INPUT RECORDS.

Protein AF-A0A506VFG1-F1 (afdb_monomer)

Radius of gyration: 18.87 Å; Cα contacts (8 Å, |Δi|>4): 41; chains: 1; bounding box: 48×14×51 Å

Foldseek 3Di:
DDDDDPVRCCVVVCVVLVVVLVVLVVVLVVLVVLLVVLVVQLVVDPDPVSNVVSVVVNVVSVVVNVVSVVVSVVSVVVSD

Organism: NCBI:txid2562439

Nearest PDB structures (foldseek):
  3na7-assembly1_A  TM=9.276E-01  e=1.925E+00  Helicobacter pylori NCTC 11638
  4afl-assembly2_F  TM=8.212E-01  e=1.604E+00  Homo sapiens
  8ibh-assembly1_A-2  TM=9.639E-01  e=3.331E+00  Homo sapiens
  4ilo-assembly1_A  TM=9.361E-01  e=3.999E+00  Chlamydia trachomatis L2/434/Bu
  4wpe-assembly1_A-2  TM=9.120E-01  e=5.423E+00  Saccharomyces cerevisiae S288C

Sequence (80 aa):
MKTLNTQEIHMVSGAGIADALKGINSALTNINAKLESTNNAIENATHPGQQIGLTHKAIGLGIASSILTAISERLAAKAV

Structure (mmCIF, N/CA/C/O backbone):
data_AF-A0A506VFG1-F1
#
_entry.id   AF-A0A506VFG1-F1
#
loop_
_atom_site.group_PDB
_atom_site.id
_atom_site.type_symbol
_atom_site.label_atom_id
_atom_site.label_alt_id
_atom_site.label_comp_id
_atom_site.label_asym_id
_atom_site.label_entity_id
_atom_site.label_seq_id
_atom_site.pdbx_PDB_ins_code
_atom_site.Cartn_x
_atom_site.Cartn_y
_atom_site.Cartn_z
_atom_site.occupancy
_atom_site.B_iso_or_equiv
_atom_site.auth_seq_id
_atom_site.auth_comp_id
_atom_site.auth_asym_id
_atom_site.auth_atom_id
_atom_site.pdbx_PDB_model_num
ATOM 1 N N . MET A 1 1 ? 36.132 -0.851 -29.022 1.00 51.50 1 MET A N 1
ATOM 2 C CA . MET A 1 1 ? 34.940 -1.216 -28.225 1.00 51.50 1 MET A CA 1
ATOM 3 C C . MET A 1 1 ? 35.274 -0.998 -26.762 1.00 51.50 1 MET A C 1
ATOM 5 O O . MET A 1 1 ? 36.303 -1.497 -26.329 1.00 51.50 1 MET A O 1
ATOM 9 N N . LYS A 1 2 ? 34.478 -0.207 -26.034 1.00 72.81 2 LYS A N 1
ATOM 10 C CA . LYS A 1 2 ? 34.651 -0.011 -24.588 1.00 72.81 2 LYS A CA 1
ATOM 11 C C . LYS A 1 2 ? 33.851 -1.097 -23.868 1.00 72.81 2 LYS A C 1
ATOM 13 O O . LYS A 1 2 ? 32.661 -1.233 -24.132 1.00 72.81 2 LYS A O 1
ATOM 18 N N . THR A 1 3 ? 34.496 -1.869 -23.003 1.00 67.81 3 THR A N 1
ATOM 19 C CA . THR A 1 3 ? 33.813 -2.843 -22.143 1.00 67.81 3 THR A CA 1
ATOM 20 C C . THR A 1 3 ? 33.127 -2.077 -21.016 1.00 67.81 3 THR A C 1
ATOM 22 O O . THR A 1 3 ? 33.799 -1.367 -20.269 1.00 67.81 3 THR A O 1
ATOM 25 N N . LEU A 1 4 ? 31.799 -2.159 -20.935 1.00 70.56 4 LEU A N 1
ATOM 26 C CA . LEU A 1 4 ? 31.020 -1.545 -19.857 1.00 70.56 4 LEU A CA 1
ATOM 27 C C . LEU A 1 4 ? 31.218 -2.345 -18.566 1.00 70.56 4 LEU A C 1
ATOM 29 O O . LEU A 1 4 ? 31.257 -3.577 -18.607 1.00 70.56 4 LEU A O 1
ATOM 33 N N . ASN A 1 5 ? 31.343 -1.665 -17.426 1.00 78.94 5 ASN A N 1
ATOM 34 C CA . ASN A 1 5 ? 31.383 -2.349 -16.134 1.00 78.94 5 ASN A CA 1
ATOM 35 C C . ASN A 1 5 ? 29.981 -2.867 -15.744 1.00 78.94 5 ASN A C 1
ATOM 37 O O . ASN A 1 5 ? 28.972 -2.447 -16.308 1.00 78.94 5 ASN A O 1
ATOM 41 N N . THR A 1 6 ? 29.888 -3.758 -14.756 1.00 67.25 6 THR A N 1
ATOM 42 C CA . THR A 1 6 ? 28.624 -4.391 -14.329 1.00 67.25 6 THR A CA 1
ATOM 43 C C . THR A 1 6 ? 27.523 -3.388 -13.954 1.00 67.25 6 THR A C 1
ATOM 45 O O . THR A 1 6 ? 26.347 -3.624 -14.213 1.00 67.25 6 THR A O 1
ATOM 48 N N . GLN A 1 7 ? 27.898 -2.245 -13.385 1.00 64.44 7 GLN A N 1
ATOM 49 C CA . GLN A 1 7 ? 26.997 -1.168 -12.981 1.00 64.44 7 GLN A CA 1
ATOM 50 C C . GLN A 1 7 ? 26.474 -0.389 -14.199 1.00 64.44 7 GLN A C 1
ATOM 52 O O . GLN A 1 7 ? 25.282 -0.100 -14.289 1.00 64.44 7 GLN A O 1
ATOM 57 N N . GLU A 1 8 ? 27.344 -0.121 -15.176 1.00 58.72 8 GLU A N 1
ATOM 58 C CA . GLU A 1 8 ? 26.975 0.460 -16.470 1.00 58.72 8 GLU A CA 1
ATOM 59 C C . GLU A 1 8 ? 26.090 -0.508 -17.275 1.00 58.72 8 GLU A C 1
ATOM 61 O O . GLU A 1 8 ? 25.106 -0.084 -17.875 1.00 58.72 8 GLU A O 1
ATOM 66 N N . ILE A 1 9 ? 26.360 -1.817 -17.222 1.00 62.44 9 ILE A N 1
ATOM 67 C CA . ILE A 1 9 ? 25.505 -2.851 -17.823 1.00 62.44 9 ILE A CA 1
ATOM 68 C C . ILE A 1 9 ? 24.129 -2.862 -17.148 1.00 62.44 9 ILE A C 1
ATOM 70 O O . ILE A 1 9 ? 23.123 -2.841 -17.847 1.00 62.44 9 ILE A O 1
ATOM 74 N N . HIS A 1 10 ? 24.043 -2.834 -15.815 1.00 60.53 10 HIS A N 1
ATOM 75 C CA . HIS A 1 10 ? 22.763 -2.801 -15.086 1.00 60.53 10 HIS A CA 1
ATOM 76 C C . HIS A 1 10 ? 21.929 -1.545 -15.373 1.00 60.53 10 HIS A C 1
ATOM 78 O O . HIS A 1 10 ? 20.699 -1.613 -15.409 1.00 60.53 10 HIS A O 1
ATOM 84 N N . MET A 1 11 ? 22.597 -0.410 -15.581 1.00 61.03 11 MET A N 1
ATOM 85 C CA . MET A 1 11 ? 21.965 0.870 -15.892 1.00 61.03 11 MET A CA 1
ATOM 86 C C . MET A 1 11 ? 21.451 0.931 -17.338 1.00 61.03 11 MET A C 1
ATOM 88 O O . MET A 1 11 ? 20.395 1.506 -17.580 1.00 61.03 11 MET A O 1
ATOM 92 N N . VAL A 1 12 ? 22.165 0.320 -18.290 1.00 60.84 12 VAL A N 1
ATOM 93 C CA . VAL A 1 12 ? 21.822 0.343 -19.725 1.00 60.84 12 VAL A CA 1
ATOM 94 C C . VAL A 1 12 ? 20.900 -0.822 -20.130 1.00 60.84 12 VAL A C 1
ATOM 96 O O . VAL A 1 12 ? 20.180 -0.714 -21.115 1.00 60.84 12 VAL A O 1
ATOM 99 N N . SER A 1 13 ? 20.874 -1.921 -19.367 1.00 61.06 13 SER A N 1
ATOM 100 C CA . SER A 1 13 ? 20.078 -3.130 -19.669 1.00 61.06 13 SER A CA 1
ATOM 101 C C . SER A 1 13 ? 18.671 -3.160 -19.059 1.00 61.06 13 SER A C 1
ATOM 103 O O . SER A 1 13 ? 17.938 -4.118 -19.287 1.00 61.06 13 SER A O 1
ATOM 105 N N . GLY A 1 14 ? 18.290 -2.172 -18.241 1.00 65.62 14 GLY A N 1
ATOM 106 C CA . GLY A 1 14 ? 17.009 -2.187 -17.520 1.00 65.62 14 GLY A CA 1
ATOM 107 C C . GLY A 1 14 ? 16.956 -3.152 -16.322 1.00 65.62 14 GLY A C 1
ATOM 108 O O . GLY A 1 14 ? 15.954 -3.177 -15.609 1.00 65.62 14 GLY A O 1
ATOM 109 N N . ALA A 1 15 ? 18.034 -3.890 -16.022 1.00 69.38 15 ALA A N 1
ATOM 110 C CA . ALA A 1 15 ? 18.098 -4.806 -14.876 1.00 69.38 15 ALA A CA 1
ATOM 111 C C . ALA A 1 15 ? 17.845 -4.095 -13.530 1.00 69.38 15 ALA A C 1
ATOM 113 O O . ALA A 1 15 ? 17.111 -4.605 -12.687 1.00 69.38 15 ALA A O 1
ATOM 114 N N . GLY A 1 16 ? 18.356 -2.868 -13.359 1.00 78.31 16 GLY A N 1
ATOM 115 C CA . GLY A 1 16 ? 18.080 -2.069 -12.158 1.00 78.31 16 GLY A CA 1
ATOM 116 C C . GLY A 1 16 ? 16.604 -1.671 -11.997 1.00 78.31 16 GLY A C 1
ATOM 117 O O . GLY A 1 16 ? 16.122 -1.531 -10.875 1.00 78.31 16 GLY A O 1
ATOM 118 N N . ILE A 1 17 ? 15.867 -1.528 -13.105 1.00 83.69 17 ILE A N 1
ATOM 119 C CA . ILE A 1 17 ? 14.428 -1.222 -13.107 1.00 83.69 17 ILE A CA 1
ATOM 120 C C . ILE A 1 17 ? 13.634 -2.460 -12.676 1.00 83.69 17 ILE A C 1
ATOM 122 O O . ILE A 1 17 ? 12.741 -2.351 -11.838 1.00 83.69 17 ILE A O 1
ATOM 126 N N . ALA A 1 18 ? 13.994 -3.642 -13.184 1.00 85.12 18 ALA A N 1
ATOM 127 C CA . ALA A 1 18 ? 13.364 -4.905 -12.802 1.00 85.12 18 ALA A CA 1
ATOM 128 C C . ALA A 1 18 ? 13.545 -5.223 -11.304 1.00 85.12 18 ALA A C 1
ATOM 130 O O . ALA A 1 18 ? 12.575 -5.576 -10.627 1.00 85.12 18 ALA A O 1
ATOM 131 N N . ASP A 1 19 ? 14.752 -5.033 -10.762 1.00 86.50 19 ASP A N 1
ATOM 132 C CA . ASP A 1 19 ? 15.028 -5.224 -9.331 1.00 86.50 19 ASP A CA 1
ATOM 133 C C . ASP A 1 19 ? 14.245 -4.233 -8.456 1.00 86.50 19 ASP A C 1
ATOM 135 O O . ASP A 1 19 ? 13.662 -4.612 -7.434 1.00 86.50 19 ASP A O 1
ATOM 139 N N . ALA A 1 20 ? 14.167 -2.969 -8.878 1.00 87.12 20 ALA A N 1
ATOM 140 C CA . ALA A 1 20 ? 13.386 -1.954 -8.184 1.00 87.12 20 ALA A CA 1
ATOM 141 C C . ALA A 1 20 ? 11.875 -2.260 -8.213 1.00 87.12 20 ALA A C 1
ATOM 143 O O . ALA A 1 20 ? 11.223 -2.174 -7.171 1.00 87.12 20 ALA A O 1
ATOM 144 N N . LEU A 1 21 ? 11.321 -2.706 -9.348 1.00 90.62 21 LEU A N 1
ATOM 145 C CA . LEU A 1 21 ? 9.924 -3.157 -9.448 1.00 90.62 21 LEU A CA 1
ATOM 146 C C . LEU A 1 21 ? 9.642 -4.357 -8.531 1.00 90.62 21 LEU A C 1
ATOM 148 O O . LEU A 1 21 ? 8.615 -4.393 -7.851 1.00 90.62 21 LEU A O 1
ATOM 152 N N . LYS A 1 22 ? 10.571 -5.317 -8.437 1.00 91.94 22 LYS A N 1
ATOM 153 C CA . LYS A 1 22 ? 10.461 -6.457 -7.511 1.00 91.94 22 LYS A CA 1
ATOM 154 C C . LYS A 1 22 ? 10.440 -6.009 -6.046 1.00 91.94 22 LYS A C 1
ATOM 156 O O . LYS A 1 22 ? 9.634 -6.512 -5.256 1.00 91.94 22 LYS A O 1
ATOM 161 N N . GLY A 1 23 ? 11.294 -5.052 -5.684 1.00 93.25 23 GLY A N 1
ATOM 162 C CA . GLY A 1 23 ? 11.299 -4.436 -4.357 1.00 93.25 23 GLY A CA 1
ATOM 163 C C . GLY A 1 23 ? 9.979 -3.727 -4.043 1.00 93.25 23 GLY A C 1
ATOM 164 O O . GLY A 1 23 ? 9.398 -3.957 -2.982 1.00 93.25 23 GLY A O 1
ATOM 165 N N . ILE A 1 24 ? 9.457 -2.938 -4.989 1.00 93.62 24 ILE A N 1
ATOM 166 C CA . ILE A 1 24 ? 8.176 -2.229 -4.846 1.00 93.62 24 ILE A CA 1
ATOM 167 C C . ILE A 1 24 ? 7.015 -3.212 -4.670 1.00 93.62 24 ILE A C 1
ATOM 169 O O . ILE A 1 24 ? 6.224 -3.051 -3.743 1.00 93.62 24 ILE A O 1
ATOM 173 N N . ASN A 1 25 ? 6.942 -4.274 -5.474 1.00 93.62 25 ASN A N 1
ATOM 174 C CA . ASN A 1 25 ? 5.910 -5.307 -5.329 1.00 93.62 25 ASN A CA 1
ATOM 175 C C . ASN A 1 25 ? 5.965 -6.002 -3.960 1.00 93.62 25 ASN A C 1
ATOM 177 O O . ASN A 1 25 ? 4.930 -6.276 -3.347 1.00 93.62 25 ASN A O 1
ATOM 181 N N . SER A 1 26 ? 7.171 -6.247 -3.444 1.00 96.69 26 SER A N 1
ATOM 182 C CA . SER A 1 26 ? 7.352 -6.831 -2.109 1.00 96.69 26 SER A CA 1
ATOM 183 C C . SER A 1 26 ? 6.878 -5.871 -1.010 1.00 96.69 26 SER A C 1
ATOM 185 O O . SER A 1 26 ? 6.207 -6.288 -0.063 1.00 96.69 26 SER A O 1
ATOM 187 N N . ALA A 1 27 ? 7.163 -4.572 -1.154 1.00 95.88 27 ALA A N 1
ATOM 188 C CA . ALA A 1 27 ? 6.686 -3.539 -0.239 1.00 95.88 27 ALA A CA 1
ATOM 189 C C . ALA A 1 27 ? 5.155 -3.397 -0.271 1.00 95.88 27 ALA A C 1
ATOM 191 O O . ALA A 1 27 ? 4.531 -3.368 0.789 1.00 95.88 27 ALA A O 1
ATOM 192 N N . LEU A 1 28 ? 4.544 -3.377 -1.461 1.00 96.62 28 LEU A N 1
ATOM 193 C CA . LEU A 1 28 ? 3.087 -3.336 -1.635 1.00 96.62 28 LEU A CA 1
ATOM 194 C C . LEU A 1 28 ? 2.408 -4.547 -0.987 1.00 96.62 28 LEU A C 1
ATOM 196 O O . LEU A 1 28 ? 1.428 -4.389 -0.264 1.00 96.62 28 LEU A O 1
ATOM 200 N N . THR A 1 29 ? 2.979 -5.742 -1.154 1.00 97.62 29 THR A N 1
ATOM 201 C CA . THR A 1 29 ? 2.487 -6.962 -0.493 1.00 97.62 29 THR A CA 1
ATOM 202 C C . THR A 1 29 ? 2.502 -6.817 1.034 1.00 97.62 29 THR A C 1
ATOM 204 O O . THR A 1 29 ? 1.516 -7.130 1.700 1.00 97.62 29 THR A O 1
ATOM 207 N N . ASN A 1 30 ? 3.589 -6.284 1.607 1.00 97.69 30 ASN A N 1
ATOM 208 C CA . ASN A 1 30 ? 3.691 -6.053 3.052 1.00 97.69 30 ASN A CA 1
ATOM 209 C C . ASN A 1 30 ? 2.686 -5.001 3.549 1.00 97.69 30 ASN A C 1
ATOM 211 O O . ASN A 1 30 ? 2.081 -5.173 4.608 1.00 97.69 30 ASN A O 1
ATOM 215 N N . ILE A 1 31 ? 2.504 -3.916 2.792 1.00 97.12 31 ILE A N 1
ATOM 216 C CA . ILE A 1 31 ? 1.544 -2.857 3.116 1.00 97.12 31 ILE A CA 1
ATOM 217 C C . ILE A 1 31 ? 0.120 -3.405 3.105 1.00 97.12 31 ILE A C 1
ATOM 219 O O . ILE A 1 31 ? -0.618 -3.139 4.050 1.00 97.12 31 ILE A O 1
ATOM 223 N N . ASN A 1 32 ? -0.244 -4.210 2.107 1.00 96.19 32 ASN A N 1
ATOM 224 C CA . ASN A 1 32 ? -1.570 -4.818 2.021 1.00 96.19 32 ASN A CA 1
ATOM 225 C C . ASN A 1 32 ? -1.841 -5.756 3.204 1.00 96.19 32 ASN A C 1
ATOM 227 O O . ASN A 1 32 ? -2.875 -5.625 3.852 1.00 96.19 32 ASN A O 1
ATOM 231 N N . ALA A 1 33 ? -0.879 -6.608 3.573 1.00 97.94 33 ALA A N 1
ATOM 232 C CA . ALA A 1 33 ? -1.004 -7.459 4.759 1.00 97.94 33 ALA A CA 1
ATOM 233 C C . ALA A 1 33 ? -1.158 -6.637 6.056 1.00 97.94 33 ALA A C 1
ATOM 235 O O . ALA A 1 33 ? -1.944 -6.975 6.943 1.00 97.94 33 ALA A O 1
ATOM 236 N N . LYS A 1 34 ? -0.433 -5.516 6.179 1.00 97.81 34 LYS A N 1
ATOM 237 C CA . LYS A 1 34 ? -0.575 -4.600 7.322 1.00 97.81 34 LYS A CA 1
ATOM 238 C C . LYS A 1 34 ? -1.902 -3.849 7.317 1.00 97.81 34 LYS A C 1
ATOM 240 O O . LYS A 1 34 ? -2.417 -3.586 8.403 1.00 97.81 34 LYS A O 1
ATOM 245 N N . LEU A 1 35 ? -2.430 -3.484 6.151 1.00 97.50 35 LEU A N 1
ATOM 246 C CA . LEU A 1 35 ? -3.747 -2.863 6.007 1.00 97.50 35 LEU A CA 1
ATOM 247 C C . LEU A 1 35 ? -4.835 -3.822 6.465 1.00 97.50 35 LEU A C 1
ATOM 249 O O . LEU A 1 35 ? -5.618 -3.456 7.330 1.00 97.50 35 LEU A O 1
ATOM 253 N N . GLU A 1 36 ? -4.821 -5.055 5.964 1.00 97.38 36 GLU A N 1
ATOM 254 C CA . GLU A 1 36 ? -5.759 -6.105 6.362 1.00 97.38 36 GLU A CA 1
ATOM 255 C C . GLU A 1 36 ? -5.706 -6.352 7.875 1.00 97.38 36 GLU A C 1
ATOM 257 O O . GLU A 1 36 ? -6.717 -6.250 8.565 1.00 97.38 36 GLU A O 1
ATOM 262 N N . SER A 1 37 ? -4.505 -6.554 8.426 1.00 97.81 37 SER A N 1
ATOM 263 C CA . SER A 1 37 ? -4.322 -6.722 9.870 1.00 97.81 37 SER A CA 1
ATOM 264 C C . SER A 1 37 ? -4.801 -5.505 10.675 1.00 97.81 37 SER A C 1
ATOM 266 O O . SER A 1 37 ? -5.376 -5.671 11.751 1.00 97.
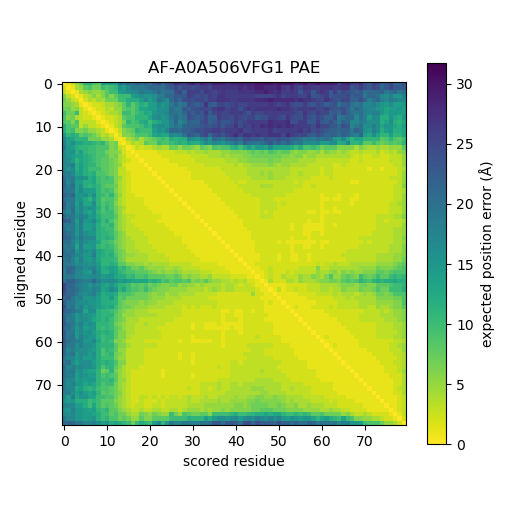81 37 SER A O 1
ATOM 268 N N . THR A 1 38 ? -4.589 -4.285 10.171 1.00 97.62 38 THR A N 1
ATOM 269 C CA . THR A 1 38 ? -5.041 -3.058 10.843 1.00 97.62 38 THR A CA 1
ATOM 270 C C . THR A 1 38 ? -6.560 -2.919 10.775 1.00 97.62 38 THR A C 1
ATOM 272 O O . THR A 1 38 ? -7.157 -2.572 11.786 1.00 97.62 38 THR A O 1
ATOM 275 N N . ASN A 1 39 ? -7.192 -3.244 9.647 1.00 96.69 39 ASN A N 1
ATOM 276 C CA . ASN A 1 39 ? -8.649 -3.236 9.502 1.00 96.69 39 ASN A CA 1
ATOM 277 C C . ASN A 1 39 ? -9.304 -4.255 10.438 1.00 96.69 39 ASN A C 1
ATOM 279 O O . ASN A 1 39 ? -10.192 -3.887 11.201 1.00 96.69 39 ASN A O 1
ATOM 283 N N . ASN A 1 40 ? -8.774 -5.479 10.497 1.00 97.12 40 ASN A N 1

ACTIVITY. Return only the lines between the one holding "ATOM 200 N N" and the one holding "ATOM 211 O O", inclusive, exactly as they appear above.

FINISHED EXERCISE.
ATOM 200 N N . THR A 1 29 ? 2.979 -5.742 -1.154 1.00 97.62 29 THR A N 1
ATOM 201 C CA . THR A 1 29 ? 2.487 -6.962 -0.493 1.00 97.62 29 THR A CA 1
ATOM 202 C C . THR A 1 29 ? 2.502 -6.817 1.034 1.00 97.62 29 THR A C 1
ATOM 204 O O . THR A 1 29 ? 1.516 -7.130 1.700 1.00 97.62 29 THR A O 1
ATOM 207 N N . ASN A 1 30 ? 3.589 -6.284 1.607 1.00 97.69 30 ASN A N 1
ATOM 208 C CA . ASN A 1 30 ? 3.691 -6.053 3.052 1.00 97.69 30 ASN A CA 1
ATOM 209 C C . ASN A 1 30 ? 2.686 -5.001 3.549 1.00 97.69 30 ASN A C 1
ATOM 211 O O . ASN A 1 30 ? 2.081 -5.173 4.608 1.00 97.69 30 ASN A O 1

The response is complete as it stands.